Exercise materials: Begin

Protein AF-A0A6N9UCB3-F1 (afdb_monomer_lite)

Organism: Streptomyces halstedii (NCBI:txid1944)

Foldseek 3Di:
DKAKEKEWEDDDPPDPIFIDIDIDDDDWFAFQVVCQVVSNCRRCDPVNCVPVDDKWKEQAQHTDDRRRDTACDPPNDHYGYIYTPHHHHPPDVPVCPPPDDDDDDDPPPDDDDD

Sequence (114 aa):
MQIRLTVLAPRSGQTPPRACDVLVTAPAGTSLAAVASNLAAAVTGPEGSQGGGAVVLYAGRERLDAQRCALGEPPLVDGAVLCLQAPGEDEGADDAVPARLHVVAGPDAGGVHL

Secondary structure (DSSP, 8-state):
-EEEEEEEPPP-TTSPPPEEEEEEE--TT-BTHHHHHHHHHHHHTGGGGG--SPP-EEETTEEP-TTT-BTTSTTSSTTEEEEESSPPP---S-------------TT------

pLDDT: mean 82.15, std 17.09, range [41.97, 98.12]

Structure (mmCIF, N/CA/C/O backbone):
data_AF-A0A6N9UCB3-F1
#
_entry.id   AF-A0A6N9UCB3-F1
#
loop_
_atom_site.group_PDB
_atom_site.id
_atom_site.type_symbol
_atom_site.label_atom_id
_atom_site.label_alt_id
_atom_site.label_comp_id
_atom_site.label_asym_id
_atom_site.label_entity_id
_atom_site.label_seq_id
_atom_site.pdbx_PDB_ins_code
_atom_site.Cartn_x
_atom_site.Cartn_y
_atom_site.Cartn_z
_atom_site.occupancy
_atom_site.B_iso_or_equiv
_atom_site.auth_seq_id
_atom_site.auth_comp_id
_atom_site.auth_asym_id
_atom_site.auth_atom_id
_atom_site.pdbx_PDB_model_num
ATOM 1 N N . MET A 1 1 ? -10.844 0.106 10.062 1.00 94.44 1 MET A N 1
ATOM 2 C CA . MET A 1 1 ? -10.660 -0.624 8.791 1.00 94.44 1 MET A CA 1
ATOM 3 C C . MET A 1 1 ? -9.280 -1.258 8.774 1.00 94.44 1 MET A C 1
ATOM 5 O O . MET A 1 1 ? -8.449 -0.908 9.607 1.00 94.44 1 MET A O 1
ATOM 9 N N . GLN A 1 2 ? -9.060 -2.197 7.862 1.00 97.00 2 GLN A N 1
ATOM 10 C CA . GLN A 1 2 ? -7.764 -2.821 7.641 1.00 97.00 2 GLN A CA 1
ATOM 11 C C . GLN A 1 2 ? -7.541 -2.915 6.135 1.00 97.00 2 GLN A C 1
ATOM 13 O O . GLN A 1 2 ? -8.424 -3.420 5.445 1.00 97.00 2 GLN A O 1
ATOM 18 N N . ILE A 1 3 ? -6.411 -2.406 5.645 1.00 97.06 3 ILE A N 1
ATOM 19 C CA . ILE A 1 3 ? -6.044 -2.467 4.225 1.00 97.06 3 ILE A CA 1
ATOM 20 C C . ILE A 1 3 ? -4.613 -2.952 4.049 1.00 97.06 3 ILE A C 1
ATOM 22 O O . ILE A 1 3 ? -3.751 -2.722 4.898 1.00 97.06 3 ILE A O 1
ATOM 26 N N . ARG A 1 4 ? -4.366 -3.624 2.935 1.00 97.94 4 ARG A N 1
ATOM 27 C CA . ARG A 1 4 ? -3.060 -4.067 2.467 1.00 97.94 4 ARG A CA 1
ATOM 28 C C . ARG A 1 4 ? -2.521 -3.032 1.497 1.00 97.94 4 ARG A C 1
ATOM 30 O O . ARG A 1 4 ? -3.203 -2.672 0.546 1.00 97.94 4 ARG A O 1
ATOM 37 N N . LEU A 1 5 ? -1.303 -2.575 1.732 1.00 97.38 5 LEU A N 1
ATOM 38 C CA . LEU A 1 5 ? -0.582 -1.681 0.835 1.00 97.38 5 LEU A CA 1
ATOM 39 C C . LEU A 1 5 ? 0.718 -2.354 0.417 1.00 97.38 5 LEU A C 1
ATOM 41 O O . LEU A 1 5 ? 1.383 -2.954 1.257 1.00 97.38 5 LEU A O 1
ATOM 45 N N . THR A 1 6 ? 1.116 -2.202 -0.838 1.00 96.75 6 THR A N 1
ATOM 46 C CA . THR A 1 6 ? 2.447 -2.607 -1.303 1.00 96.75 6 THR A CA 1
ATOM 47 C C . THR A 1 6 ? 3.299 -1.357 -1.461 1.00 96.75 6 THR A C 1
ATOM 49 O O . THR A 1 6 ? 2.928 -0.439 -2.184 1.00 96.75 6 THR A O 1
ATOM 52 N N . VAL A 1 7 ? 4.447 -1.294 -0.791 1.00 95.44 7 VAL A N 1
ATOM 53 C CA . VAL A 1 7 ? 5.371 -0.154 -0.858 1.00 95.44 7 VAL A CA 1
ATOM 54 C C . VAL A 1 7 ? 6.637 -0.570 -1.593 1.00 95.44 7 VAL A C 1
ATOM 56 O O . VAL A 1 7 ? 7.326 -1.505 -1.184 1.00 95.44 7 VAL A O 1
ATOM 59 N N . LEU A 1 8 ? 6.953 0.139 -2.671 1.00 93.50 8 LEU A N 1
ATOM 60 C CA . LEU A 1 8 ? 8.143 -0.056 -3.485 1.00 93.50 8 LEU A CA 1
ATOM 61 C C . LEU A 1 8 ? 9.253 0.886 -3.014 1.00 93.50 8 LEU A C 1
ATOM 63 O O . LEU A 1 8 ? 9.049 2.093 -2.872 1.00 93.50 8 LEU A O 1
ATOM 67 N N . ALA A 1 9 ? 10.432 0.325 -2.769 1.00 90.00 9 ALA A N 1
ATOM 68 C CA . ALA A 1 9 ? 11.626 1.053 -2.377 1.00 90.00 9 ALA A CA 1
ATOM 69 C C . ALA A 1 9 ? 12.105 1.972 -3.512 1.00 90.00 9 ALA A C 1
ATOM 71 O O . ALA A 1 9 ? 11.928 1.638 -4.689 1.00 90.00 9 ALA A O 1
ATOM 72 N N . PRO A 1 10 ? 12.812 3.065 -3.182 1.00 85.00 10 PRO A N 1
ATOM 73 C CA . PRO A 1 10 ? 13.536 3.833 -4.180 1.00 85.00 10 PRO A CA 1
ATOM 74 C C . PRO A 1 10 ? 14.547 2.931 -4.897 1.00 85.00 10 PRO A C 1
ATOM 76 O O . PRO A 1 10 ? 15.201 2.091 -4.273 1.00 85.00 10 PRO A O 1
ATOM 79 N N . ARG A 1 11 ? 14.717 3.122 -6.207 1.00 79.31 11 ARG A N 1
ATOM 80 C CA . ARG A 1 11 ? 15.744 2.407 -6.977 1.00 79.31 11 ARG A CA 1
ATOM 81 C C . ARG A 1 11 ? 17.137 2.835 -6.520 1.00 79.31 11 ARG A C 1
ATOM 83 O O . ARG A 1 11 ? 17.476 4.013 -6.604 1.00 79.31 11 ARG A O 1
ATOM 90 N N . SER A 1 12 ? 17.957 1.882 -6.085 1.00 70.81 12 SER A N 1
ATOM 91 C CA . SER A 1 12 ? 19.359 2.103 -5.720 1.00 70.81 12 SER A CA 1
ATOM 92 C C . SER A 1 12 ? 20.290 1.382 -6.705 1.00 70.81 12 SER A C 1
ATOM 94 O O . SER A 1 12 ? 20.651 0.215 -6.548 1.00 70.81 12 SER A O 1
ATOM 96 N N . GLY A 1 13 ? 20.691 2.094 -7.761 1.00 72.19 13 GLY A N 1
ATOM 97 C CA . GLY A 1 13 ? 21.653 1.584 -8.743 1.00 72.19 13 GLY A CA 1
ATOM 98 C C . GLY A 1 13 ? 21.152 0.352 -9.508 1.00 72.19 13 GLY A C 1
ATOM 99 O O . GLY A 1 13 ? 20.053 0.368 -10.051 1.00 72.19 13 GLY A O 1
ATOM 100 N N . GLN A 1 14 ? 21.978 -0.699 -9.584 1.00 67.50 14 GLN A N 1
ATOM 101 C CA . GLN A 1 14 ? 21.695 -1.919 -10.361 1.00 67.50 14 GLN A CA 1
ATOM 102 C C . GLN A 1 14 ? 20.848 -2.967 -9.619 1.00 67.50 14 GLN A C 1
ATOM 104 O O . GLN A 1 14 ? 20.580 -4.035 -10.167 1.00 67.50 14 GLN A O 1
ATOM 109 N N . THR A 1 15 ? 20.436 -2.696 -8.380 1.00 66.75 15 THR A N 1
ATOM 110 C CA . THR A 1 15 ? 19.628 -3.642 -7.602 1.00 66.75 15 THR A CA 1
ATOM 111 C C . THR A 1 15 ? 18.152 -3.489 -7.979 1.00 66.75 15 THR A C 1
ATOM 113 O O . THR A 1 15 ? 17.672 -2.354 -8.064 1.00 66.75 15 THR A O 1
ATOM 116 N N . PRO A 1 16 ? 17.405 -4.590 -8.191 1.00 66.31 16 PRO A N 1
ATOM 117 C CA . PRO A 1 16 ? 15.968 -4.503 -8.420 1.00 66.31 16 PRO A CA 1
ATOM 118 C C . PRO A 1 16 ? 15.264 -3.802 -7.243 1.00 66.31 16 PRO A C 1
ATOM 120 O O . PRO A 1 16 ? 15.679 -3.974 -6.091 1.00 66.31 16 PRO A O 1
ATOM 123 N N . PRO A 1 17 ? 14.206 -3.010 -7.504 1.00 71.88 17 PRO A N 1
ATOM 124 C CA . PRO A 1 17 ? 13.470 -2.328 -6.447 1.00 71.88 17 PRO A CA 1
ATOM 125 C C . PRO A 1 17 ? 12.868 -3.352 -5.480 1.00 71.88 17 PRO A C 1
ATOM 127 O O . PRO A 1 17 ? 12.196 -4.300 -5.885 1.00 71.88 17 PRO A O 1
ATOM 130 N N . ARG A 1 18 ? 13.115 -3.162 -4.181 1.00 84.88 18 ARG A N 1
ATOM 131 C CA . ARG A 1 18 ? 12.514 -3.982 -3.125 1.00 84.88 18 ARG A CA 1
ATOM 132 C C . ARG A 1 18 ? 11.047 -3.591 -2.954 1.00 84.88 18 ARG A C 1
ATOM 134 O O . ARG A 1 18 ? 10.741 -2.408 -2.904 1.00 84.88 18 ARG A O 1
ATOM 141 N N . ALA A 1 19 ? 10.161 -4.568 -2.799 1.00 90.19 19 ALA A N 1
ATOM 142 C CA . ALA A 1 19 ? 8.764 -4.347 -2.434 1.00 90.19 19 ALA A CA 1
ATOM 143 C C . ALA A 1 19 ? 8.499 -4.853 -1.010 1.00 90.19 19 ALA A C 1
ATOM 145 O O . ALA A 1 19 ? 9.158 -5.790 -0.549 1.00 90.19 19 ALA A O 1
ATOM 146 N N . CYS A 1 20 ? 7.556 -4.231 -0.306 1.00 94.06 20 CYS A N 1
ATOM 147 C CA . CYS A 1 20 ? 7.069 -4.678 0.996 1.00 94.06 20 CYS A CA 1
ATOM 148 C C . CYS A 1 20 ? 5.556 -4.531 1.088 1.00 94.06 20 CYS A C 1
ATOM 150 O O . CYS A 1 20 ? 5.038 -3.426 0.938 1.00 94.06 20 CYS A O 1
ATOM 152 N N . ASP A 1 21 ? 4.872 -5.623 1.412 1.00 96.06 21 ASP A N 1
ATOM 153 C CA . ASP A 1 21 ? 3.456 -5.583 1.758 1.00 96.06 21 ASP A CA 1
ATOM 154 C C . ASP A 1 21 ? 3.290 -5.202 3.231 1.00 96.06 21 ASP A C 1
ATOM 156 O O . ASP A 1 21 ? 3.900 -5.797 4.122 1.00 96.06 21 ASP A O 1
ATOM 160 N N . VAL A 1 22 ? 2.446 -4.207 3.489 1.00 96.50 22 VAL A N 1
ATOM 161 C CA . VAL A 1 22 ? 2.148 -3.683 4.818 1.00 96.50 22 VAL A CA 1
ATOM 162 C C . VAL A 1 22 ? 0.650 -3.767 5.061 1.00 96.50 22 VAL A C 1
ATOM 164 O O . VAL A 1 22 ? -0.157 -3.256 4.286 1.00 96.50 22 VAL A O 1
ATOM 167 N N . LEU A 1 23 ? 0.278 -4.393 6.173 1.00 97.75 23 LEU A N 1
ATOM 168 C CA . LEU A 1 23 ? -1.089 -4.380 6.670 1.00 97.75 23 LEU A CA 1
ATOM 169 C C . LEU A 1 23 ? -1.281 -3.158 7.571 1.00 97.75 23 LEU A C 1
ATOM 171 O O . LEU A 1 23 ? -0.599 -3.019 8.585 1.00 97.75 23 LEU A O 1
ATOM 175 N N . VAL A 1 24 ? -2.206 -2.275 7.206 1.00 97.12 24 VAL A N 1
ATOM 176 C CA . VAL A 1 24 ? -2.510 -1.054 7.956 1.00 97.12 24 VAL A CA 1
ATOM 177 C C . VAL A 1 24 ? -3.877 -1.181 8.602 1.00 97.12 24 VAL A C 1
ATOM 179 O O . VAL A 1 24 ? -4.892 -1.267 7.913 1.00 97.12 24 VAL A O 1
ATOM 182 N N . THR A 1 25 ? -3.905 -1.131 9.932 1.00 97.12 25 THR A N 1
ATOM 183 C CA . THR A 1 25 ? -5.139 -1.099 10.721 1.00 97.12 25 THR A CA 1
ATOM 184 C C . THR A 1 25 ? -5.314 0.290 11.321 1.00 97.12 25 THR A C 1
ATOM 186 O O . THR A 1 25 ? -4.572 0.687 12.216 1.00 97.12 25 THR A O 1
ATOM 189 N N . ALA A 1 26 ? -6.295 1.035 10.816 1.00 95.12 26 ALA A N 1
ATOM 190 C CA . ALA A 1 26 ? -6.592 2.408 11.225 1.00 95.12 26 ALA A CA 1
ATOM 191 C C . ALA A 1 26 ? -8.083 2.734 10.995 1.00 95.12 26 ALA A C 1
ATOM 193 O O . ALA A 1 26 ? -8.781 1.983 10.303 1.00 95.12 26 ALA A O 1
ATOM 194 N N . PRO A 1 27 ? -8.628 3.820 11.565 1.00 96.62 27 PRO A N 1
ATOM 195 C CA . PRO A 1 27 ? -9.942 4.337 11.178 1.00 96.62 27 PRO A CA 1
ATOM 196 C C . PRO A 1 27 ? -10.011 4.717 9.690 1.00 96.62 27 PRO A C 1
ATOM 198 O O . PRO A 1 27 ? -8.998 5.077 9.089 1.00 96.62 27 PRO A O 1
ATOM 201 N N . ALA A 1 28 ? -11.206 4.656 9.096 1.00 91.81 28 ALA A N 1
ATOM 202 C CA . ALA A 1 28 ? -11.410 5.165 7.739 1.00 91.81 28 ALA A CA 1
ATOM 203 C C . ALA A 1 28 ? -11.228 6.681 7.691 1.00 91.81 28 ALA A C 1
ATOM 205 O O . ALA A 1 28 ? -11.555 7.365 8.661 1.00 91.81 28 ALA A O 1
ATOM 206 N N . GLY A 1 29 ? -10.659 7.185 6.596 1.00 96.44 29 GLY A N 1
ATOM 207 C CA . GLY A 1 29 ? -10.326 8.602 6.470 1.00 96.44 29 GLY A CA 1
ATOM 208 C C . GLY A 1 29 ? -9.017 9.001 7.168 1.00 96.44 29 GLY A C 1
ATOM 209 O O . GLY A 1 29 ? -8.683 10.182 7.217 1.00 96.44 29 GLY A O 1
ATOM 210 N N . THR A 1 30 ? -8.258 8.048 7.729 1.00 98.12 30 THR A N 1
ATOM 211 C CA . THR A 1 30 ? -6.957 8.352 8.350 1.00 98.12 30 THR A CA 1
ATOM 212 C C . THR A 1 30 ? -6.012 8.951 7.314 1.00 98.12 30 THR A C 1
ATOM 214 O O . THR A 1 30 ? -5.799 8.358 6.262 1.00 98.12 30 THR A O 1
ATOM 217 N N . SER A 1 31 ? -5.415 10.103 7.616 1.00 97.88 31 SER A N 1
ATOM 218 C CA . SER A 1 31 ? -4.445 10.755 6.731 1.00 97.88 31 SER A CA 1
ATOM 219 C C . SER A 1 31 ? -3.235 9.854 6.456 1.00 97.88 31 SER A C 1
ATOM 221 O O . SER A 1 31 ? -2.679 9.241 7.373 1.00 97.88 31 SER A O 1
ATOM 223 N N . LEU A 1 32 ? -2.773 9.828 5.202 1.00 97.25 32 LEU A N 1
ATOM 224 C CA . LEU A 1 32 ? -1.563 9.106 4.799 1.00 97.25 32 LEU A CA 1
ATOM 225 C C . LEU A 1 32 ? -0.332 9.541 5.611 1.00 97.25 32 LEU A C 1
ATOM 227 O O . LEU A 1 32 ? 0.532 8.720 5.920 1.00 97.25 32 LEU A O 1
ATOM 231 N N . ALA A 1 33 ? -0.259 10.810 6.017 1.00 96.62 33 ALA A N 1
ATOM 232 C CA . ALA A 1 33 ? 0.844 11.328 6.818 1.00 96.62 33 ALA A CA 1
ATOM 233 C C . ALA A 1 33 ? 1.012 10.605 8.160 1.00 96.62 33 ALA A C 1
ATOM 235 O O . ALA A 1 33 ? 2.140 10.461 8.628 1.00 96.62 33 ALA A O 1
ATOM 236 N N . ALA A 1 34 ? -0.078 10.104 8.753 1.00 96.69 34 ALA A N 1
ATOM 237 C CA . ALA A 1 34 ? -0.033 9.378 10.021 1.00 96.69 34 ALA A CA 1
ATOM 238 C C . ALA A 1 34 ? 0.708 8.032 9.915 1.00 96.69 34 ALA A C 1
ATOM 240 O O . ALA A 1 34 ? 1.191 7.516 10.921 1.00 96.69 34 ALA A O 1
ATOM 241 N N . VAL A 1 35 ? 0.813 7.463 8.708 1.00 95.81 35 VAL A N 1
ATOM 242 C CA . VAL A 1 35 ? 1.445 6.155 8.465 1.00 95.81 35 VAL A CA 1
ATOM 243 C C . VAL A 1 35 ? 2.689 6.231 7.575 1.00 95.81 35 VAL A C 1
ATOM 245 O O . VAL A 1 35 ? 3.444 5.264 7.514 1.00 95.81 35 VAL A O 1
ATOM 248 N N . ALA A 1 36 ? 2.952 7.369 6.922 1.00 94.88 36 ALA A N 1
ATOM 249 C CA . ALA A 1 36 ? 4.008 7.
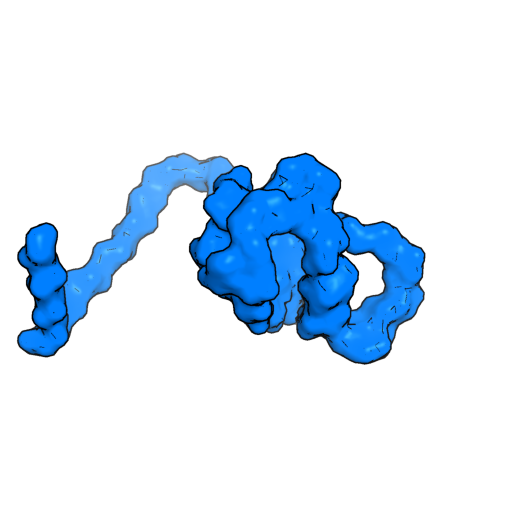525 5.919 1.00 94.88 36 ALA A CA 1
ATOM 250 C C . ALA A 1 36 ? 5.408 7.129 6.423 1.00 94.88 36 ALA A C 1
ATOM 252 O O . ALA A 1 36 ? 6.111 6.375 5.751 1.00 94.88 36 ALA A O 1
ATOM 253 N N . SER A 1 37 ? 5.804 7.578 7.617 1.00 91.81 37 SER A N 1
ATOM 254 
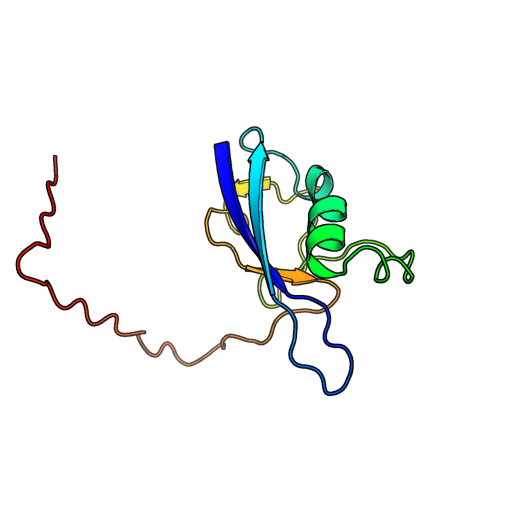C CA . SER A 1 37 ? 7.113 7.234 8.195 1.00 91.81 37 SER A CA 1
ATOM 255 C C . SER A 1 37 ? 7.253 5.737 8.477 1.00 91.81 37 SER A C 1
ATOM 257 O O . SER A 1 37 ? 8.307 5.160 8.222 1.00 91.81 37 SER A O 1
ATOM 259 N N . ASN A 1 38 ? 6.180 5.090 8.939 1.00 92.81 38 ASN A N 1
ATOM 260 C CA . ASN A 1 38 ? 6.180 3.652 9.210 1.00 92.81 38 ASN A CA 1
ATOM 261 C C . ASN A 1 38 ? 6.249 2.840 7.909 1.00 92.81 38 ASN A C 1
ATOM 263 O O . ASN A 1 38 ? 6.980 1.854 7.842 1.00 92.81 38 ASN A O 1
ATOM 267 N N . LEU A 1 39 ? 5.544 3.280 6.860 1.00 93.56 39 LEU A N 1
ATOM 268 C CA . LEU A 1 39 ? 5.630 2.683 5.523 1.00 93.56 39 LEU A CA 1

Exercise materials: End

Work item: Write out exactly the lines above between the line with "ATOM 169 C C" and the line with "ATOM 194 N N", inclusive, and nothing beyond them.

Answer space:
ATOM 169 C C . LEU A 1 23 ? -1.281 -3.158 7.571 1.00 97.75 23 LEU A C 1
ATOM 171 O O . LEU A 1 23 ? -0.599 -3.019 8.585 1.00 97.75 23 LEU A O 1
ATOM 175 N N . VAL A 1 24 ? -2.206 -2.275 7.206 1.00 97.12 24 VAL A N 1
ATOM 176 C CA . VAL A 1 24 ? -2.510 -1.054 7.956 1.00 97.12 24 VAL A CA 1
ATOM 177 C C . VAL A 1 24 ? -3.877 -1.181 8.602 1.00 97.12 24 VAL A C 1
ATOM 179 O O . VAL A 1 24 ? -4.892 -1.267 7.913 1.00 97.12 24 VAL A O 1
ATOM 182 N N . THR A 1 25 ? -3.905 -1.131 9.932 1.00 97.12 25 THR A N 1
ATOM 183 C CA . THR A 1 25 ? -5.139 -1.099 10.721 1.00 97.12 25 THR A CA 1
ATOM 184 C C . THR A 1 25 ? -5.314 0.290 11.321 1.00 97.12 25 THR A C 1
ATOM 186 O O . THR A 1 25 ? -4.572 0.687 12.216 1.00 97.12 25 THR A O 1
ATOM 189 N N . ALA A 1 26 ? -6.295 1.035 10.816 1.00 95.12 26 ALA A N 1
ATOM 190 C CA . ALA A 1 26 ? -6.592 2.408 11.225 1.00 95.12 26 ALA A CA 1
ATOM 191 C C . ALA A 1 26 ? -8.083 2.734 10.995 1.00 95.12 26 ALA A C 1
ATOM 193 O O . ALA A 1 26 ? -8.781 1.983 10.303 1.00 95.12 26 ALA A O 1
ATOM 194 N N . PRO A 1 27 ? -8.628 3.820 11.565 1.00 96.62 27 PRO A N 1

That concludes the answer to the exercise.